I think grading the parents is a great idea. When we were raising my nephew we found from his teachers that we were one of three parents out of thrity-five that came to parent teacher conferences. Less were more involved without school pressure.
I feel that quite a few of the problems our children face today stem from a lack of parental/family involvement. Parents I talk to don't know what courses their children are taking, schedules etc. I cannot imagine missing the great experience of being involved with my nephew's education. Maybe if the schools grade the parents they will realize the parental responsibilty extends past diapers, TV and cell phones. Be involved with your children! The most rewarding experience.
On the issue of schools grading parents. I think it's time that the school system starts focusing on finding their own problems and stops trying to run my household.  Instead of blaming parents for children not excelling at school maybe they should take a closer look at the quality of teachers.  I have three children, two are now in college and one in junior high.  My two oldest children attended school in several school districts over the years due to the fact that we were in the military.  I have seen really good schools and really bad schools.  If the school would like the grade me go right ahead but I think the real grade should be given to the school by the parents.  Maybe that grade should also be linked to teacher raises and tenure.  There are teachers out there that are certainly not being paid what they are worth and there are some that should look for another career.

The bottom line is there is no such thing as the perfect parent and no such thing as the perfect teacher.  The real issue in are the parents and teachers communicating.  It has to be a two way street if our kids are going excell scholastically.
I think some parents would fail.
Not only should parents get graded on their parenting effort, they should also lose any tax cedit they get should go into their local school districts.

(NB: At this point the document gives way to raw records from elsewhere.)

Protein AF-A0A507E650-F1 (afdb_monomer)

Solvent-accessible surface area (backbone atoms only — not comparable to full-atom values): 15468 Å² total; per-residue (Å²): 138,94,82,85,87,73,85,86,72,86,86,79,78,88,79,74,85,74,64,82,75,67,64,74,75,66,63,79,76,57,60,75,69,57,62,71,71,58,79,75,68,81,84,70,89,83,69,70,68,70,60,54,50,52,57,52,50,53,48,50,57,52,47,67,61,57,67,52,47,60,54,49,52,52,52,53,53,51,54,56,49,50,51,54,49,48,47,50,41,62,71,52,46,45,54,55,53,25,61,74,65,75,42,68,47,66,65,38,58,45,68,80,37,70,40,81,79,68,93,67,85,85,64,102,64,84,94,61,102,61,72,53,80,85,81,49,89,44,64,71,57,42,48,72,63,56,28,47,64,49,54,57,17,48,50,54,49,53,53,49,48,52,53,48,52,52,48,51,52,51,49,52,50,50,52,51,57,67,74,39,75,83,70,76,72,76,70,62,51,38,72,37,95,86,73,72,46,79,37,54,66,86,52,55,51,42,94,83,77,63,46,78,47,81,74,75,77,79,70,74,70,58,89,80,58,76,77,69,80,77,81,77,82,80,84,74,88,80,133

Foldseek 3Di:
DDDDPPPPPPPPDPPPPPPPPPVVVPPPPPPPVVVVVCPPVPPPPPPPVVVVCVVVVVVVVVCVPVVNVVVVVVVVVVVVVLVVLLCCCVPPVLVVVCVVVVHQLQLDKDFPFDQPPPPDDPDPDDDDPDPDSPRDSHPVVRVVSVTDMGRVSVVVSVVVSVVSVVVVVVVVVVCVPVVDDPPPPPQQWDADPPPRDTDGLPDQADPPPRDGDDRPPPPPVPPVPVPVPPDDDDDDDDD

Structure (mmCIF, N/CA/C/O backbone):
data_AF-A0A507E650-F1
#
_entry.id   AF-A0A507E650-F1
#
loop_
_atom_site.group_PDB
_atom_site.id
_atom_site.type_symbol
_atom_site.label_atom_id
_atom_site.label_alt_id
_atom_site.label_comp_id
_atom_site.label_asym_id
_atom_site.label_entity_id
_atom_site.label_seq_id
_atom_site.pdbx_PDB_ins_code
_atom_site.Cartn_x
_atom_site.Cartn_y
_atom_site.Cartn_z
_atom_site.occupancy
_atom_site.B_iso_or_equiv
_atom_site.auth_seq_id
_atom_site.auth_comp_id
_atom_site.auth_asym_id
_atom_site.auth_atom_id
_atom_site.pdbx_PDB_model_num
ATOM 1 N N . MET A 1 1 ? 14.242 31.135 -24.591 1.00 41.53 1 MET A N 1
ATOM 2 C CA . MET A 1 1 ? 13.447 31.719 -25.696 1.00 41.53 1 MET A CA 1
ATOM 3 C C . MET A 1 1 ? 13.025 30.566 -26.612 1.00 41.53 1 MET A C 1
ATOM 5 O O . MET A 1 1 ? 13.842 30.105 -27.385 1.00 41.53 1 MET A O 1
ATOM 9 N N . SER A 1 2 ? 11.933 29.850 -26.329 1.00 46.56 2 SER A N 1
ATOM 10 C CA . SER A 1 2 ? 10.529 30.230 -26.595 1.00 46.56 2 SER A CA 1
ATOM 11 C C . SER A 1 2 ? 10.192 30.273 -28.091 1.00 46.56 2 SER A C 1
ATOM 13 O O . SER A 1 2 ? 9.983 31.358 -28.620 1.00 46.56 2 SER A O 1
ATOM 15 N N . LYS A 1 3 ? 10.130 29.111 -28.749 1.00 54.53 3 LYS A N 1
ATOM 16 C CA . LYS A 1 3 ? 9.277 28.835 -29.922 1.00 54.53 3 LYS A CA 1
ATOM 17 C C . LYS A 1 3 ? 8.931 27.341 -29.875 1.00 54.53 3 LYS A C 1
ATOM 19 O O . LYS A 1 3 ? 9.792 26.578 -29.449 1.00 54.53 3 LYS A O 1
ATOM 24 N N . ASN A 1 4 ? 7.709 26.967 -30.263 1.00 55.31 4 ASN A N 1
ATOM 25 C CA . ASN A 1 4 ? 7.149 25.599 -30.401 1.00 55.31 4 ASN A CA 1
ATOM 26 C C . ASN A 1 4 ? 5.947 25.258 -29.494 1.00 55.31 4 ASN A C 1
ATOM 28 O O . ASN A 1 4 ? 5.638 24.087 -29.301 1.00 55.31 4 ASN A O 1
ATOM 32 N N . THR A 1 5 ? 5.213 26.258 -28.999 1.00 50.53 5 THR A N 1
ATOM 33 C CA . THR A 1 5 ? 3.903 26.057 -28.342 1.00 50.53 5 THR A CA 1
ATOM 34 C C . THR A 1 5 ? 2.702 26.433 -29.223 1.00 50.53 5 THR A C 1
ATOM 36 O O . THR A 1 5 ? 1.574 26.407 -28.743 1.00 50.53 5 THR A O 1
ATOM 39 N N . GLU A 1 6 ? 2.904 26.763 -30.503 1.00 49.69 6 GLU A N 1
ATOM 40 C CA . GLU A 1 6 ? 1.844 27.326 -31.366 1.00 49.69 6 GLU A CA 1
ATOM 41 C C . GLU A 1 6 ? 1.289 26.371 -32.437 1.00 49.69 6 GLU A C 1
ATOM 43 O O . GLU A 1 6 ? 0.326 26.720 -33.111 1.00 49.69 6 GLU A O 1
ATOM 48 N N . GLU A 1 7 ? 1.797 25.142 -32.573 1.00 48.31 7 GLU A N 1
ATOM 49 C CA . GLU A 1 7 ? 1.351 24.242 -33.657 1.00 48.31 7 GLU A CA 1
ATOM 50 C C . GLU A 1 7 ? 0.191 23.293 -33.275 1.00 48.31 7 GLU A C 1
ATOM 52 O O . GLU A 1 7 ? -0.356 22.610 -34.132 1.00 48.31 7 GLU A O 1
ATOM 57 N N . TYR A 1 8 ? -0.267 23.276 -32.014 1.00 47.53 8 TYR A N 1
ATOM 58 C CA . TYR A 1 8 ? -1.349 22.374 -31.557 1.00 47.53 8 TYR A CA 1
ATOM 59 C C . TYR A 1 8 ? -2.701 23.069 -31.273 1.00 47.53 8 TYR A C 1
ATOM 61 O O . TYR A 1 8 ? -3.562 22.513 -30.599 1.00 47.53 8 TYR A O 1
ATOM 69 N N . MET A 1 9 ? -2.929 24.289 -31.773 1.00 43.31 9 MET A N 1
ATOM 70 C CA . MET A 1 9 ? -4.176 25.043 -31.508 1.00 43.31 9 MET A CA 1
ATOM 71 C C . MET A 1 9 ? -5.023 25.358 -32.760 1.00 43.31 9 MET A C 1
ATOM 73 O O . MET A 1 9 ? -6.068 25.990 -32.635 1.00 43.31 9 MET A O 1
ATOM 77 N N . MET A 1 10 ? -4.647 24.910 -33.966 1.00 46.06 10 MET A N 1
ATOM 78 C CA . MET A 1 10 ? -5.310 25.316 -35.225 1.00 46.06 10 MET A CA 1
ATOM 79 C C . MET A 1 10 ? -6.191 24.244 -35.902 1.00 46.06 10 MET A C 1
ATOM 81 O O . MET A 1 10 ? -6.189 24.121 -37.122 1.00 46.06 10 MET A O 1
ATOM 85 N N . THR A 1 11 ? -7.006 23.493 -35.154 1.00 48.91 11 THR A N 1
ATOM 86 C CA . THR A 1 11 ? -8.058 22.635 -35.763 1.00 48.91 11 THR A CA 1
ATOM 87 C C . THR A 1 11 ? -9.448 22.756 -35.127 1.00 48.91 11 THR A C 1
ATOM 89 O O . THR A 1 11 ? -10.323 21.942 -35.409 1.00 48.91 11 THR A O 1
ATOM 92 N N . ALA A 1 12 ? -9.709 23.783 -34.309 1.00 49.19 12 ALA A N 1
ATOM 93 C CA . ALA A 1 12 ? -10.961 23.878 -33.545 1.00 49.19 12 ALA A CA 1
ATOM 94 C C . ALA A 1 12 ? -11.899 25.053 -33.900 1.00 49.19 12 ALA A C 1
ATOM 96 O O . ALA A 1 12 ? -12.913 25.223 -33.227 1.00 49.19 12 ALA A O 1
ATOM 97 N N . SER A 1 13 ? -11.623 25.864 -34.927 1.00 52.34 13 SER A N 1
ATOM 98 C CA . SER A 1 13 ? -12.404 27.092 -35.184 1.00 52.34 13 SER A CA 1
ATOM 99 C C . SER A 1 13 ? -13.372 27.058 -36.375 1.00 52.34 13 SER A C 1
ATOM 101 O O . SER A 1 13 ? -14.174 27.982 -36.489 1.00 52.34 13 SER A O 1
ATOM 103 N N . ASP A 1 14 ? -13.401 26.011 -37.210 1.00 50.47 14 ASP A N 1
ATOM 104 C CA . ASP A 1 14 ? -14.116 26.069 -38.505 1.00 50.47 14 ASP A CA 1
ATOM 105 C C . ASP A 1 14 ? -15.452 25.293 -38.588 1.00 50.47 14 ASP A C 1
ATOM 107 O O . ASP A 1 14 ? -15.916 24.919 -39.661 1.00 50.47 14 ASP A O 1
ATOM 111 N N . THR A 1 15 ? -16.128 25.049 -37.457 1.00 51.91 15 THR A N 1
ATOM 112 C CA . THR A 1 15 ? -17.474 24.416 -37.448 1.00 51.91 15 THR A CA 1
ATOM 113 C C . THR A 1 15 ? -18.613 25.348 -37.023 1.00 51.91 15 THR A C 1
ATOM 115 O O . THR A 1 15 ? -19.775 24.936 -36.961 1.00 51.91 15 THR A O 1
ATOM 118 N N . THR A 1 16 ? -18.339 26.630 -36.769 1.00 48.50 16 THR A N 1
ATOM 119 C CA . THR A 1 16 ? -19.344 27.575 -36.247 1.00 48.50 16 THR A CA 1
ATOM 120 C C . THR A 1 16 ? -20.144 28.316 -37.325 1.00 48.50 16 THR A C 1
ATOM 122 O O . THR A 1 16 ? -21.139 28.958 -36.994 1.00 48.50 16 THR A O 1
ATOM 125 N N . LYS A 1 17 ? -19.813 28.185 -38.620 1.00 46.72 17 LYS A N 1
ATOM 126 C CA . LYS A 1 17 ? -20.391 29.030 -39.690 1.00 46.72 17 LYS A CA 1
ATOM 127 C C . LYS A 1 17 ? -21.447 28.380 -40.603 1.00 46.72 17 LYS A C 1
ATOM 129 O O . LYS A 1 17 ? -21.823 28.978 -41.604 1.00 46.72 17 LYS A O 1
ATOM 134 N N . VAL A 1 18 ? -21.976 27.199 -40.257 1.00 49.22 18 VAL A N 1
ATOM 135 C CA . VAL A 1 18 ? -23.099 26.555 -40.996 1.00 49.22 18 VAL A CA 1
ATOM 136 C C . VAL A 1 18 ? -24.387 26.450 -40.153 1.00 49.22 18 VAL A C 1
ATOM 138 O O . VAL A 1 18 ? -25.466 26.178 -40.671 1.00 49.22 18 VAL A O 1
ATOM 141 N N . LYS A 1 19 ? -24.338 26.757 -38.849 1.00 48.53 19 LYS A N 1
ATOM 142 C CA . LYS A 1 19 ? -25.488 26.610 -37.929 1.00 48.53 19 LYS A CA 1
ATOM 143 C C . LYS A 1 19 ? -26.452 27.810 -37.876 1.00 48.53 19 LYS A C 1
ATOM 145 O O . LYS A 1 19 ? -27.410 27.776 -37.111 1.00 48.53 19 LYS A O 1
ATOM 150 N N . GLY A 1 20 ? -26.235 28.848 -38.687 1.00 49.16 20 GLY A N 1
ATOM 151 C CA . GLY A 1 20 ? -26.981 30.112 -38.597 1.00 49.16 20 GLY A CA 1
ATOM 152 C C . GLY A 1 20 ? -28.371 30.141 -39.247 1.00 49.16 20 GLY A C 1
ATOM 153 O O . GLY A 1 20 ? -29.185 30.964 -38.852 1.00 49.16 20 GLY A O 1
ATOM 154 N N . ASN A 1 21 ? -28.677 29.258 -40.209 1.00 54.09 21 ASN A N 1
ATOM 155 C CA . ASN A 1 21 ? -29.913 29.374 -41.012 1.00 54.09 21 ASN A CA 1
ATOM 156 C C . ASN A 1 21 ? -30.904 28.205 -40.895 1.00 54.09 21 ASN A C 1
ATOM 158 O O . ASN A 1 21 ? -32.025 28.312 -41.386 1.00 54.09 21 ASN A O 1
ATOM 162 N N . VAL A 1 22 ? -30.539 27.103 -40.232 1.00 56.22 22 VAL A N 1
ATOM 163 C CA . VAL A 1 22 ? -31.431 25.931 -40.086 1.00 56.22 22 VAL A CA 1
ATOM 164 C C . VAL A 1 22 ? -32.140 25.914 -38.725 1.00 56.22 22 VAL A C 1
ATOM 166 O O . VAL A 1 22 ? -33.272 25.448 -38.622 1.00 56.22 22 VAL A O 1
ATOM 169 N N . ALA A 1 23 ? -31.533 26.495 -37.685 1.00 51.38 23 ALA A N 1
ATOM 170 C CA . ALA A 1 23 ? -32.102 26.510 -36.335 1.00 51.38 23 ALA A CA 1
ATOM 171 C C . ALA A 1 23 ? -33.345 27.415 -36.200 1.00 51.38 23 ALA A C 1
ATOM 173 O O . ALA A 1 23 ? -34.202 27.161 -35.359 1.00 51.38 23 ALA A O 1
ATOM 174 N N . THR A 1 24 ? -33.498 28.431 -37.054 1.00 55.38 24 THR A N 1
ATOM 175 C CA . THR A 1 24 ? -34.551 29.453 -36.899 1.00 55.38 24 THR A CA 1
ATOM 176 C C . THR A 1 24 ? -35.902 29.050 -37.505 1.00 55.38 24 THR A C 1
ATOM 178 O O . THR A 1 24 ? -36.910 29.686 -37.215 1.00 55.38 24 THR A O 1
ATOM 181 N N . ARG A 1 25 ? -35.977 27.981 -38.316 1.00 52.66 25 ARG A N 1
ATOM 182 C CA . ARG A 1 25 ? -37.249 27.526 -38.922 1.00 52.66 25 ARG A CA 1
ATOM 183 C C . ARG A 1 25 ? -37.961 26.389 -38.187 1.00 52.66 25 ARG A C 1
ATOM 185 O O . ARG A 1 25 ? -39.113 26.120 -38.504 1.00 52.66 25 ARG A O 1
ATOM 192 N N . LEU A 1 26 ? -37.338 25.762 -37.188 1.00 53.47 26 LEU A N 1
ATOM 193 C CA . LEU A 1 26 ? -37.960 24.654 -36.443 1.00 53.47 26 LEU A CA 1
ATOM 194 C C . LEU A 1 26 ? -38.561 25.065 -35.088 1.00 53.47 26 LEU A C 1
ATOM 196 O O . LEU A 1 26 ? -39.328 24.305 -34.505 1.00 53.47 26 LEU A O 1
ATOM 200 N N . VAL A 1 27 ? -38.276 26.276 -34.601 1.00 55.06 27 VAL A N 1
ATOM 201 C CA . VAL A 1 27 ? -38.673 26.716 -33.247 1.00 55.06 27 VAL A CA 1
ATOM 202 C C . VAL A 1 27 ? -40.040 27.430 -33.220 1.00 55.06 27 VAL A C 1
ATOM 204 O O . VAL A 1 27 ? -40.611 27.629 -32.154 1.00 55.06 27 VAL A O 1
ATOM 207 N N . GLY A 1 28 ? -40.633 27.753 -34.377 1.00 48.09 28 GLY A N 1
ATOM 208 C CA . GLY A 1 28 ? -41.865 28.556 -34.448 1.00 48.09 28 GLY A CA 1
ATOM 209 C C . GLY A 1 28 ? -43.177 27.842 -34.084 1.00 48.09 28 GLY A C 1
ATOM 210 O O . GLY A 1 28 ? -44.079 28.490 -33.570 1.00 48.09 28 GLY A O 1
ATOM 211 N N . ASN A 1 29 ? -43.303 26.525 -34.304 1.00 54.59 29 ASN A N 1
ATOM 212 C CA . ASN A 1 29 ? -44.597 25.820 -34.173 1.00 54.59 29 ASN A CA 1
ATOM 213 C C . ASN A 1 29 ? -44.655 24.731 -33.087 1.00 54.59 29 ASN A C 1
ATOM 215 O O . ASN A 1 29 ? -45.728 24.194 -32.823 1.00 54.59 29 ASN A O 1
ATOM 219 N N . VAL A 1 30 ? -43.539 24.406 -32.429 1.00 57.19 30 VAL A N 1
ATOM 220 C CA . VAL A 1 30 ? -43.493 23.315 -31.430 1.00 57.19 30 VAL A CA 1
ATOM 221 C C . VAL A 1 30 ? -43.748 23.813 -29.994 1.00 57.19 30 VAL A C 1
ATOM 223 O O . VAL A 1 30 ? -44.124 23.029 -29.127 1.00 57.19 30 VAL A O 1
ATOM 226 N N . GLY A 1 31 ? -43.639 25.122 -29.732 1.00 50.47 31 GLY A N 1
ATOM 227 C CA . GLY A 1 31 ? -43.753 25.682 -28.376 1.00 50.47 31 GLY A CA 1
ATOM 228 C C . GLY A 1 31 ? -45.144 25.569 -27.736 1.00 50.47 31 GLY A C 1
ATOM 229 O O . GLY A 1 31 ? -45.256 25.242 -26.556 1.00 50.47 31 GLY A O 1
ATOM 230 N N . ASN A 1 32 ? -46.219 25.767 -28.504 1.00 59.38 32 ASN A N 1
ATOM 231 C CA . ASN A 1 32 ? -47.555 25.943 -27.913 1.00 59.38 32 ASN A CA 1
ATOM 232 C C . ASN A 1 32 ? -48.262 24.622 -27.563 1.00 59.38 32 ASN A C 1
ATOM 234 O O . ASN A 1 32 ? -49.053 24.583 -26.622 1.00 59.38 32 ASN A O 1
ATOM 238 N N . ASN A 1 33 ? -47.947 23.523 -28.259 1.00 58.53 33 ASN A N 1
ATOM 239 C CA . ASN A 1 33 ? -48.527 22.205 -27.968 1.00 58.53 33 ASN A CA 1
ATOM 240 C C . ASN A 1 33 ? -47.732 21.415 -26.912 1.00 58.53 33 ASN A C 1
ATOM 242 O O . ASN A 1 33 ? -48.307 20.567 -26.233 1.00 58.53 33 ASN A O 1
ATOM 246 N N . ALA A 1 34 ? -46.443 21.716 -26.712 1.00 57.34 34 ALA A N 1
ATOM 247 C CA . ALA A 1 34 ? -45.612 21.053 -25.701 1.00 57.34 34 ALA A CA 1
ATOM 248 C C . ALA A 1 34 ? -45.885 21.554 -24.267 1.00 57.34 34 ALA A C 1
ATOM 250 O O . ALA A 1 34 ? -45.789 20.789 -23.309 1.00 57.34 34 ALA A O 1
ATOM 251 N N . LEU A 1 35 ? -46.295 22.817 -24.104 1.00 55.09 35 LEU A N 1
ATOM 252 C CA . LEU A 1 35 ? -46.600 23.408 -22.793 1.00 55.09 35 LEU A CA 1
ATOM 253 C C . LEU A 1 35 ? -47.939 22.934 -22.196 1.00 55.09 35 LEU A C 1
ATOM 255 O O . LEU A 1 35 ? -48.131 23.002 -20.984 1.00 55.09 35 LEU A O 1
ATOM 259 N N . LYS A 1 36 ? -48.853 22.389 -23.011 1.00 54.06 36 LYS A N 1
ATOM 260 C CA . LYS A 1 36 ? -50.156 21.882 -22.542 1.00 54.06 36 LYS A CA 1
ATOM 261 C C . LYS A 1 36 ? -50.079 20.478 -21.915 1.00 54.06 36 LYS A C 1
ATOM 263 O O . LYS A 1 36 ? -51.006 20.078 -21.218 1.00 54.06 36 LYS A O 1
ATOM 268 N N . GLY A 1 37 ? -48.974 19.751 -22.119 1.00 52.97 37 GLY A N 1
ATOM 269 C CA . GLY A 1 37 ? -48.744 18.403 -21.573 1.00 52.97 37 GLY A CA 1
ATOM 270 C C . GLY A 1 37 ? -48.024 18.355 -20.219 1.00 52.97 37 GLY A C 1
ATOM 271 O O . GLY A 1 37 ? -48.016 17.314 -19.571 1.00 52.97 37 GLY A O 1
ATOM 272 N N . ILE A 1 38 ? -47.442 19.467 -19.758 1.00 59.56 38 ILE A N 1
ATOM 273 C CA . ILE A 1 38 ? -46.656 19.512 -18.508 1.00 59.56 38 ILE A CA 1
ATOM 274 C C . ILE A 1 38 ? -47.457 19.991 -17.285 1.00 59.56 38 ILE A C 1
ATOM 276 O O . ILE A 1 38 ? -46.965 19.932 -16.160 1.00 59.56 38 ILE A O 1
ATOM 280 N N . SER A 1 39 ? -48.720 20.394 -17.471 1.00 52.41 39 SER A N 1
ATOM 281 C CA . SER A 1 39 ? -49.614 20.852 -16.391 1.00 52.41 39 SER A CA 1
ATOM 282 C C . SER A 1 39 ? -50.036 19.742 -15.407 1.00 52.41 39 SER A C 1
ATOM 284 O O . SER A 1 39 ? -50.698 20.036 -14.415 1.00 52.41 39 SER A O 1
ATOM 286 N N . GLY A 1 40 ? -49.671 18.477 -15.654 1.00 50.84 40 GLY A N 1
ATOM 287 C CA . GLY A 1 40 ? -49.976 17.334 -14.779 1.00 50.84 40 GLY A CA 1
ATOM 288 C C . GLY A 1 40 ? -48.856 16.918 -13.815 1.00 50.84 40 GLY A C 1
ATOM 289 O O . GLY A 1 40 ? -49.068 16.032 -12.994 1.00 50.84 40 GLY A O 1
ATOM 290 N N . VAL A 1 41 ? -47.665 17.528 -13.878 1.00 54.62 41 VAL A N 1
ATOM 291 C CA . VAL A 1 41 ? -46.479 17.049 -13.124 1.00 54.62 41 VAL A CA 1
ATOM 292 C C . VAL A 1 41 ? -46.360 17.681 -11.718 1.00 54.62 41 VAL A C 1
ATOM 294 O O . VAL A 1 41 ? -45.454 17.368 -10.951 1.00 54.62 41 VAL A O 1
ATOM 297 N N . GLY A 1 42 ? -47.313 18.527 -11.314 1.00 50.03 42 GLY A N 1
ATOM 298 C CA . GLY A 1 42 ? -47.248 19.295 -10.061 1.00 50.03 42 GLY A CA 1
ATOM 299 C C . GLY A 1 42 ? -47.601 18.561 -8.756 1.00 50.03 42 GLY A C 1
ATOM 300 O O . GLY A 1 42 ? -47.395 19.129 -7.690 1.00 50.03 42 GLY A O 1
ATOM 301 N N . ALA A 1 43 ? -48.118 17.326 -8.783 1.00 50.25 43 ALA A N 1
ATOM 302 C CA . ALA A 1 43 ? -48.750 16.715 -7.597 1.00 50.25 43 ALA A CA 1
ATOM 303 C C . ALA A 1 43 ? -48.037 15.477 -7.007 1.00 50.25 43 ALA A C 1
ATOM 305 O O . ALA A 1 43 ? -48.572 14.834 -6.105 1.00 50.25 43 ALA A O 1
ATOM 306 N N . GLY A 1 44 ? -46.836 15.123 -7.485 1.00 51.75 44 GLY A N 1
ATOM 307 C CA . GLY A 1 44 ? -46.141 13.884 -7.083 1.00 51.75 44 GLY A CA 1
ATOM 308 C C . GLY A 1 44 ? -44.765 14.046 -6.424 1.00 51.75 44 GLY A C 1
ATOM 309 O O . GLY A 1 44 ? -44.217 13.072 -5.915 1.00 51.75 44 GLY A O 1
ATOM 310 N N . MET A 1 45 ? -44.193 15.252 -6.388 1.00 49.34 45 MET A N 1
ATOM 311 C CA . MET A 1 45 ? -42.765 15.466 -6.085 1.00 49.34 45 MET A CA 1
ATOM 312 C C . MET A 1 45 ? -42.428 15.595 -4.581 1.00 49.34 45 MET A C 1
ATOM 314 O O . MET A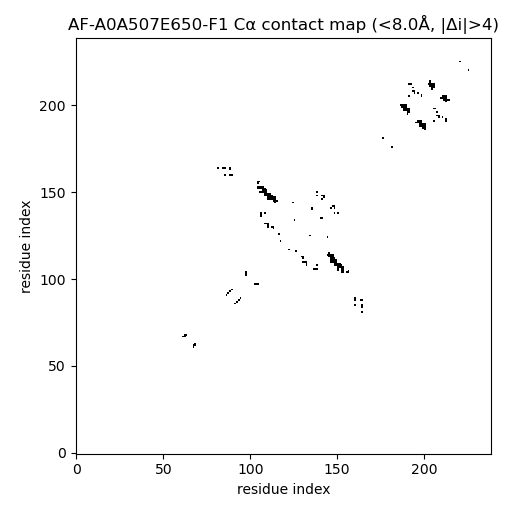 1 45 ? -41.401 16.154 -4.213 1.00 49.34 45 MET A O 1
ATOM 318 N N . GLY A 1 46 ? -43.294 15.113 -3.683 1.00 51.16 46 GLY A N 1
ATOM 319 C CA . GLY A 1 46 ? -43.172 15.340 -2.233 1.00 51.16 46 GLY A CA 1
ATOM 320 C C . GLY A 1 46 ? -42.769 14.131 -1.381 1.00 51.16 46 GLY A C 1
ATOM 321 O O . GLY A 1 46 ? -42.673 14.270 -0.166 1.00 51.16 46 GLY A O 1
ATOM 322 N N . LYS A 1 47 ? -42.577 12.936 -1.960 1.00 52.38 47 LYS A N 1
ATOM 323 C CA . LYS A 1 47 ? -42.444 11.674 -1.192 1.00 52.38 47 LYS A CA 1
ATOM 324 C C . LYS A 1 47 ? -41.182 10.850 -1.502 1.00 52.38 47 LYS A C 1
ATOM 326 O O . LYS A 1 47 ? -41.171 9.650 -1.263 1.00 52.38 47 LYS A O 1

I worked for our local school district for 13 years and every year children are coming to school less and less prepared for school.
We have recently received a committment letter from our school that was to be signed by parents.  I think it's a great idea.  Basically, it was asking what committment you would make to ensure that your child is successful.  It's basic stuff that to me, is stuff you should be doing anyway. ie. attend parent teacher conferences, helping with PTO activities, ensuring your child has their homework done, etc. I believe that some parents need to be reminded that the ultimate responsibility for their child lies with them!  I notice that the same parents attend the PTO meetings and help with the school functions.  I think that is sad.  I work and I make time to do this stuff with my child. I know my 9 yr old daughter is proud that her mom makes time to attend things at her school.
I this is a great idea.  Parents need to be held accountable if they are not preparing their children for school, if they are not sending them to school, and if they are not communicating with their children's teachers regarding their children's performance. If parents are doing their job they should not have anything to hide. We should see this as a positive thing.
Julie Woestehoff is exactly what is wrong with the school systems. Parents should be held accountable, but she is right, every time parents are reprimanded they go on the offensive. Remember, school teachers are parents. Parents complain tht there is not enough being done in the schools about the drug problem, mention random search and see what happens. I have been reading about my home town of Mansfield, OH. The thugs have taken over the school, interview the parents of the trouble makers, the adminstration is at fault. The Lebanon,PA, approach seemed to be less intrusive, something has to be done, NOW!!!!
Yes, I do believe that parents should be graded.  Our society has been going at such a fast pace, that the children, our most precious responsibility, have been long suffering inadequate attention and guidance.  The school systems have done all they can, the parents, are dropping the ball with reguards to discipline and consistancy.
Grade the parents? Sure, but only if the parents can grade the teachers, the administrators, the school board, the school staff, the bus drivers, the coaches, etc.
Parents have to be held accountable for their children. Parent/Teacher conferences no longer work. Too many of the teachers don't even know who your child is or what their interests are. Its time for parents to become the teachers and not let only the teacher teach your children. Make homework an adventure, read with your children, take adventure-learning trips to bring history alive. Their should be an educator at school that helps parents learn skills that will work with children to make learning interesting. Grading parents is silly, teach parents how to help their children so that parents become partners in education.
I don't mind if the school grades my family on how well we prepare our children for school.  In fact, that's a great idea and right after they do that, maybe I could grade the school and each teacher on how well they are preparing my children for college.  I know I would certainly LOVE to grade some, make that all of the teachers.  That way the really great ones would know they are appreciated and the crummy ones could perhaps find another career as previously stated.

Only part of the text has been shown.